| Assigned task |
Starting at the first line of the data, please print exactly those lines through the one that holds "data_AF-A0A956FHE9-F1", omitting every picture.

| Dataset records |
BEGIN

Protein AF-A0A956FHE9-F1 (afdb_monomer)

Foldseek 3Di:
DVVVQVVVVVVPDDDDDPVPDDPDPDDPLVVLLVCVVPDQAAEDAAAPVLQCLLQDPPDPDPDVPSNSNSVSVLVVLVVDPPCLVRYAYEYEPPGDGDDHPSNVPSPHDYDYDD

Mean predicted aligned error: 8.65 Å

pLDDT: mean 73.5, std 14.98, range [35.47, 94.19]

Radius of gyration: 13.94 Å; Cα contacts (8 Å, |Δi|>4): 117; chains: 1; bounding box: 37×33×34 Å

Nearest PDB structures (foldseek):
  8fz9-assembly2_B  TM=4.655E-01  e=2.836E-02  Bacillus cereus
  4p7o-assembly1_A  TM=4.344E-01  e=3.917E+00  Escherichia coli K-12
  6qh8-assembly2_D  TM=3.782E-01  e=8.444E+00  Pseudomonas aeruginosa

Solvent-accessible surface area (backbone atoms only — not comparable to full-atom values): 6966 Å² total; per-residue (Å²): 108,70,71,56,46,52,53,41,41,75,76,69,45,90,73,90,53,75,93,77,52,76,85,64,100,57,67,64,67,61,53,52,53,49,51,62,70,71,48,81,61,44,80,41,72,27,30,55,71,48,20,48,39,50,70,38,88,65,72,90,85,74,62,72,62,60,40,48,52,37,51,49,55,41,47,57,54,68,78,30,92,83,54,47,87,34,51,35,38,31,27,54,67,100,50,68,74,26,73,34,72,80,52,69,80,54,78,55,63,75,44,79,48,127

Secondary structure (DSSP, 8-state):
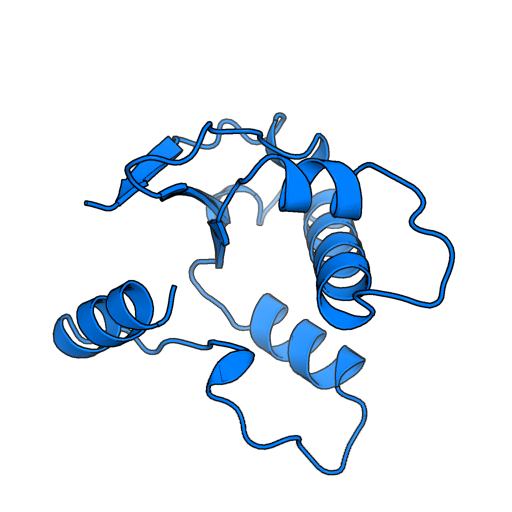
-HHHHHHHHHTT-----GGGS---SS-HHHHHHHHHHH-S-EEEE--HHHHHHHHS-PPTTS-HHHHHHHHHHHHHHHH-TTSGGGEEEEEETTS-----HHHHTTTPPEEEE-

Structure (mmCIF, N/CA/C/O backbone):
data_AF-A0A956FHE9-F1
#
_entry.id   AF-A0A956FHE9-F1
#
loop_
_atom_site.group_PDB
_atom_site.id
_atom_site.type_symbol
_atom_site.label_atom_id
_atom_site.label_alt_id
_atom_site.label_comp_id
_atom_site.label_asym_id
_atom_site.label_entity_id
_atom_site.label_seq_id
_atom_site.pdbx_PDB_ins_code
_atom_site.Cartn_x
_atom_site.Cartn_y
_atom_site.Cartn_z
_atom_site.occupancy
_atom_site.B_iso_or_equiv
_atom_site.auth_seq_id
_atom_site.auth_comp_id
_atom_site.auth_asym_id
_atom_site.auth_atom_id
_a
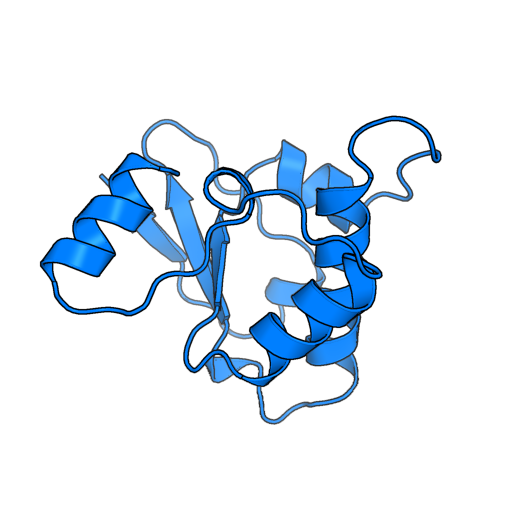tom_site.pdbx_PDB_model_num
ATOM 1 N N . MET A 1 1 ? 4.895 8.136 -1.362 1.00 78.06 1 MET A N 1
ATOM 2 C CA . MET A 1 1 ? 5.119 6.871 -0.624 1.00 78.06 1 MET A CA 1
ATOM 3 C C . MET A 1 1 ? 5.920 7.113 0.650 1.00 78.06 1 MET A C 1
ATOM 5 O O . MET A 1 1 ? 5.330 6.968 1.702 1.00 78.06 1 MET A O 1
ATOM 9 N N . GLN A 1 2 ? 7.173 7.589 0.599 1.00 82.81 2 GLN A N 1
ATOM 10 C CA . GLN A 1 2 ? 7.951 7.881 1.823 1.00 82.81 2 GLN A CA 1
ATOM 11 C C . GLN A 1 2 ? 7.287 8.904 2.764 1.00 82.81 2 GLN A C 1
ATOM 13 O O . GLN A 1 2 ? 7.183 8.643 3.951 1.00 82.81 2 GLN A O 1
ATOM 18 N N . ALA A 1 3 ? 6.758 10.016 2.239 1.00 86.50 3 ALA A N 1
ATOM 19 C CA . ALA A 1 3 ? 6.050 11.005 3.064 1.00 86.50 3 ALA A CA 1
ATOM 20 C C . ALA A 1 3 ? 4.809 10.432 3.782 1.00 86.50 3 ALA A C 1
ATOM 22 O O . ALA A 1 3 ? 4.507 10.831 4.897 1.00 86.50 3 ALA A O 1
ATOM 23 N N . MET A 1 4 ? 4.118 9.471 3.158 1.00 87.12 4 MET A N 1
ATOM 24 C CA . MET A 1 4 ? 2.982 8.779 3.775 1.00 87.12 4 MET A CA 1
ATOM 25 C C . MET A 1 4 ? 3.446 7.846 4.896 1.00 87.12 4 MET A C 1
ATOM 27 O O . MET A 1 4 ? 2.801 7.793 5.933 1.00 87.12 4 MET A O 1
ATOM 31 N N . ALA A 1 5 ? 4.568 7.142 4.705 1.00 87.44 5 ALA A N 1
ATOM 32 C CA . ALA A 1 5 ? 5.146 6.301 5.750 1.00 87.44 5 ALA A CA 1
ATOM 33 C C . ALA A 1 5 ? 5.534 7.131 6.981 1.00 87.44 5 ALA A C 1
ATOM 35 O O . ALA A 1 5 ? 5.089 6.814 8.074 1.00 87.44 5 ALA A O 1
ATOM 36 N N . VAL A 1 6 ? 6.245 8.246 6.781 1.00 89.25 6 VAL A N 1
ATOM 37 C CA . VAL A 1 6 ? 6.626 9.157 7.874 1.00 89.25 6 VAL A CA 1
ATOM 38 C C . VAL A 1 6 ? 5.398 9.691 8.612 1.00 89.25 6 VAL A C 1
ATOM 40 O O . VAL A 1 6 ? 5.358 9.648 9.833 1.00 89.25 6 VAL A O 1
ATOM 43 N N . ALA A 1 7 ? 4.369 10.143 7.889 1.00 90.88 7 ALA A N 1
ATOM 44 C CA . ALA A 1 7 ? 3.151 10.648 8.520 1.00 90.88 7 ALA A CA 1
ATOM 45 C C . ALA A 1 7 ? 2.424 9.574 9.354 1.00 90.88 7 ALA A C 1
ATOM 47 O O . ALA A 1 7 ? 1.898 9.869 10.419 1.00 90.88 7 ALA A O 1
ATOM 48 N N . LEU A 1 8 ? 2.399 8.320 8.893 1.00 91.19 8 LEU A N 1
ATOM 49 C CA . LEU A 1 8 ? 1.824 7.211 9.660 1.00 91.19 8 LEU A CA 1
ATOM 50 C C . LEU A 1 8 ? 2.663 6.889 10.908 1.00 91.19 8 LEU A C 1
ATOM 52 O O . LEU A 1 8 ? 2.102 6.636 11.970 1.00 91.19 8 LEU A O 1
ATOM 56 N N . GLU A 1 9 ? 3.990 6.946 10.813 1.00 92.12 9 GLU A N 1
ATOM 57 C CA . GLU A 1 9 ? 4.870 6.791 11.978 1.00 92.12 9 GLU A CA 1
ATOM 58 C C . GLU A 1 9 ? 4.663 7.916 13.007 1.00 92.12 9 GLU A C 1
ATOM 60 O O . GLU A 1 9 ? 4.621 7.649 14.207 1.00 92.12 9 GLU A O 1
ATOM 65 N N . GLU A 1 10 ? 4.467 9.162 12.560 1.00 93.75 10 GLU A N 1
ATOM 66 C CA . GLU A 1 10 ? 4.148 10.307 13.429 1.00 93.75 10 GLU A CA 1
ATOM 67 C C . GLU A 1 10 ? 2.809 10.133 14.168 1.00 93.75 10 GLU A C 1
ATOM 69 O O . GLU A 1 10 ? 2.676 10.560 15.315 1.00 93.75 10 GLU A O 1
ATOM 74 N N . GLU A 1 11 ? 1.846 9.446 13.550 1.00 93.50 11 GLU A N 1
ATOM 75 C CA . GLU A 1 11 ? 0.569 9.055 14.165 1.00 93.50 11 GLU A CA 1
ATOM 76 C C . GLU A 1 11 ? 0.685 7.798 15.056 1.00 93.50 11 GLU A C 1
ATOM 78 O O . GLU A 1 11 ? -0.292 7.374 15.677 1.00 93.50 11 GLU A O 1
ATOM 83 N N . GLY A 1 12 ? 1.880 7.206 15.162 1.00 94.19 12 GLY A N 1
ATOM 84 C CA . GLY A 1 12 ? 2.182 6.084 16.052 1.00 94.19 12 GLY A CA 1
ATOM 85 C C . GLY A 1 12 ? 1.996 4.694 15.442 1.00 94.19 12 GLY A C 1
ATO
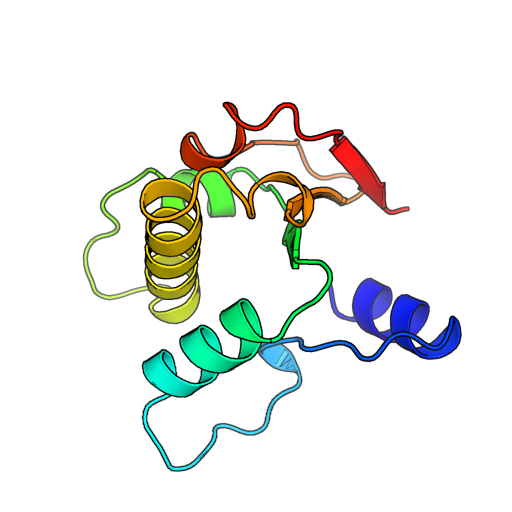M 86 O O . GLY A 1 12 ? 1.953 3.715 16.189 1.00 94.19 12 GLY A O 1
ATOM 87 N N . PHE A 1 13 ? 1.883 4.582 14.116 1.00 92.31 13 PHE A N 1
ATOM 88 C CA . PHE A 1 13 ? 1.860 3.289 13.433 1.00 92.31 13 PHE A CA 1
ATOM 89 C C . PHE A 1 13 ? 3.277 2.747 13.220 1.00 92.31 13 PHE A C 1
ATOM 91 O O . PHE A 1 13 ? 4.194 3.484 12.867 1.00 92.31 13 PHE A O 1
ATOM 98 N N . GLU A 1 14 ? 3.444 1.434 13.363 1.00 92.44 14 GLU A N 1
ATOM 99 C CA . GLU A 1 14 ? 4.635 0.747 12.870 1.00 92.44 14 GLU A CA 1
ATOM 100 C C . GLU A 1 14 ? 4.489 0.534 11.359 1.00 92.44 14 GLU A C 1
ATOM 102 O O . GLU A 1 14 ? 3.540 -0.109 10.902 1.00 92.44 14 GLU A O 1
ATOM 107 N N . VAL A 1 15 ? 5.401 1.109 10.571 1.00 90.62 15 VAL A N 1
ATOM 108 C CA . VAL A 1 15 ? 5.302 1.099 9.109 1.0
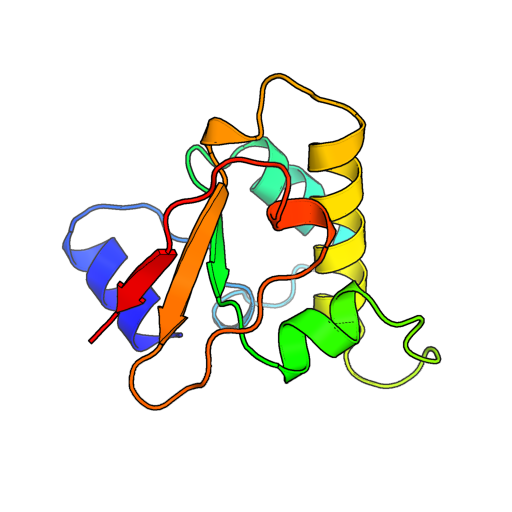0 90.62 15 VAL A CA 1
ATOM 109 C C . VAL A 1 15 ? 6.454 0.322 8.498 1.00 90.62 15 VAL A C 1
ATOM 111 O O . VAL A 1 15 ? 7.621 0.689 8.609 1.00 90.62 15 VAL A O 1
ATOM 114 N N . PHE A 1 16 ? 6.111 -0.717 7.744 1.00 87.94 16 PHE A N 1
ATOM 115 C CA . PHE A 1 16 ? 7.050 -1.347 6.833 1.00 87.94 16 PHE A CA 1
ATOM 116 C C . PHE A 1 16 ? 6.954 -0.707 5.445 1.00 87.94 16 PHE A C 1
ATOM 118 O O . PHE A 1 16 ? 5.902 -0.731 4.802 1.00 87.94 16 PHE A O 1
ATOM 125 N N . LEU A 1 17 ? 8.073 -0.171 4.958 1.00 84.81 17 LEU A N 1
ATOM 126 C CA . LEU A 1 17 ? 8.226 0.294 3.582 1.00 84.81 17 LEU A CA 1
ATOM 127 C C . LEU A 1 17 ? 9.546 -0.236 3.014 1.00 84.81 17 LEU A C 1
ATOM 129 O O . LEU A 1 17 ? 10.613 0.056 3.556 1.00 84.81 17 LEU A O 1
ATOM 133 N N . ASP A 1 18 ? 9.461 -0.985 1.916 1.00 74.50 18 ASP A N 1
ATOM 134 C CA . ASP A 1 18 ? 10.576 -1.658 1.237 1.00 74.50 18 ASP A CA 1
ATOM 135 C C . ASP A 1 18 ? 11.755 -0.723 0.929 1.00 74.50 18 ASP A C 1
ATOM 137 O O . ASP A 1 18 ? 12.903 -1.059 1.208 1.00 74.50 18 ASP A O 1
ATOM 141 N N . VAL A 1 19 ? 11.482 0.489 0.433 1.00 73.00 19 VAL A N 1
ATOM 142 C CA . VAL A 1 19 ? 12.513 1.480 0.080 1.00 73.00 19 VAL A CA 1
ATOM 143 C C . VAL A 1 19 ? 13.255 2.068 1.283 1.00 73.00 19 VAL A C 1
ATOM 145 O O . VAL A 1 19 ? 14.247 2.768 1.089 1.00 73.00 19 VAL A O 1
ATOM 148 N N . LEU A 1 20 ? 12.765 1.840 2.505 1.00 77.25 20 LEU A N 1
ATOM 149 C CA . LEU A 1 20 ? 13.420 2.257 3.748 1.00 77.25 20 LEU A CA 1
ATOM 150 C C . LEU A 1 20 ? 14.205 1.116 4.405 1.00 77.25 20 LEU A C 1
ATOM 152 O O . LEU A 1 20 ? 14.941 1.366 5.355 1.00 77.25 20 LEU A O 1
ATOM 156 N N . GLN A 1 21 ? 14.066 -0.118 3.913 1.00 74.25 21 GLN A N 1
ATOM 157 C CA . GLN A 1 21 ? 14.767 -1.261 4.481 1.00 74.25 21 GLN A CA 1
ATOM 158 C C . GLN A 1 21 ? 16.185 -1.354 3.923 1.00 74.25 21 GLN A C 1
ATOM 160 O O . GLN A 1 21 ? 16.410 -1.316 2.710 1.00 74.25 21 GLN A O 1
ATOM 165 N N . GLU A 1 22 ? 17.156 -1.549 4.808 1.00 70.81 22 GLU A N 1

END

| Answer for this exercise |
Protein AF-A0A956FHE9-F1 (afdb_monomer)

Foldseek 3Di:
DVVVQVVVVVVPDDDDDPVPDDPDPDDPLVVLLVCVVPDQAAEDAAAPVLQCLLQDPPDPDPDVPSNSNSVSVLVVLVVDPPCLVRYAYEYEPPGDGDDHPSNVPSPHDYDYDD

Mean predicted aligned error: 8.65 Å

pLDDT: mean 73.5, std 14.98, range [35.47, 94.19]

Radius of gyration: 13.94 Å; Cα contacts (8 Å, |Δi|>4): 117; chains: 1; bounding box: 37×33×34 Å

Nearest PDB structures (foldseek):
  8fz9-assembly2_B  TM=4.655E-01  e=2.836E-02  Bacillus cereus
  4p7o-assembly1_A  TM=4.344E-01  e=3.917E+00  Escherichia coli K-12
  6qh8-assembly2_D  TM=3.782E-01  e=8.444E+00  Pseudomonas aeruginosa

Solvent-accessible surface area (backbone atoms only — not comparable to full-atom values): 6966 Å² total; per-residue (Å²): 108,70,71,56,46,52,53,41,41,75,76,69,45,90,73,90,53,75,93,77,52,76,85,64,100,57,67,64,67,61,53,52,53,49,51,62,70,71,48,81,61,44,80,41,72,27,30,55,71,48,20,48,39,50,70,38,88,65,72,90,85,74,62,72,62,60,40,48,52,37,51,49,55,41,47,57,54,68,78,30,92,83,54,47,87,34,51,35,38,31,27,54,67,100,50,68,74,26,73,34,72,80,52,69,80,54,78,55,63,75,44,79,48,127

Secondary structure (DSSP, 8-state):
-HHHHHHHHHTT-----GGGS---SS-HHHHHHHHHHH-S-EEEE--HHHHHHHHS-PPTTS-HHHHHHHHHHHHHHHH-TTSGGGEEEEEETTS-----HHHHTTTPPEEEE-

Structure (mmCIF, N/CA/C/O backbone):
data_AF-A0A956FHE9-F1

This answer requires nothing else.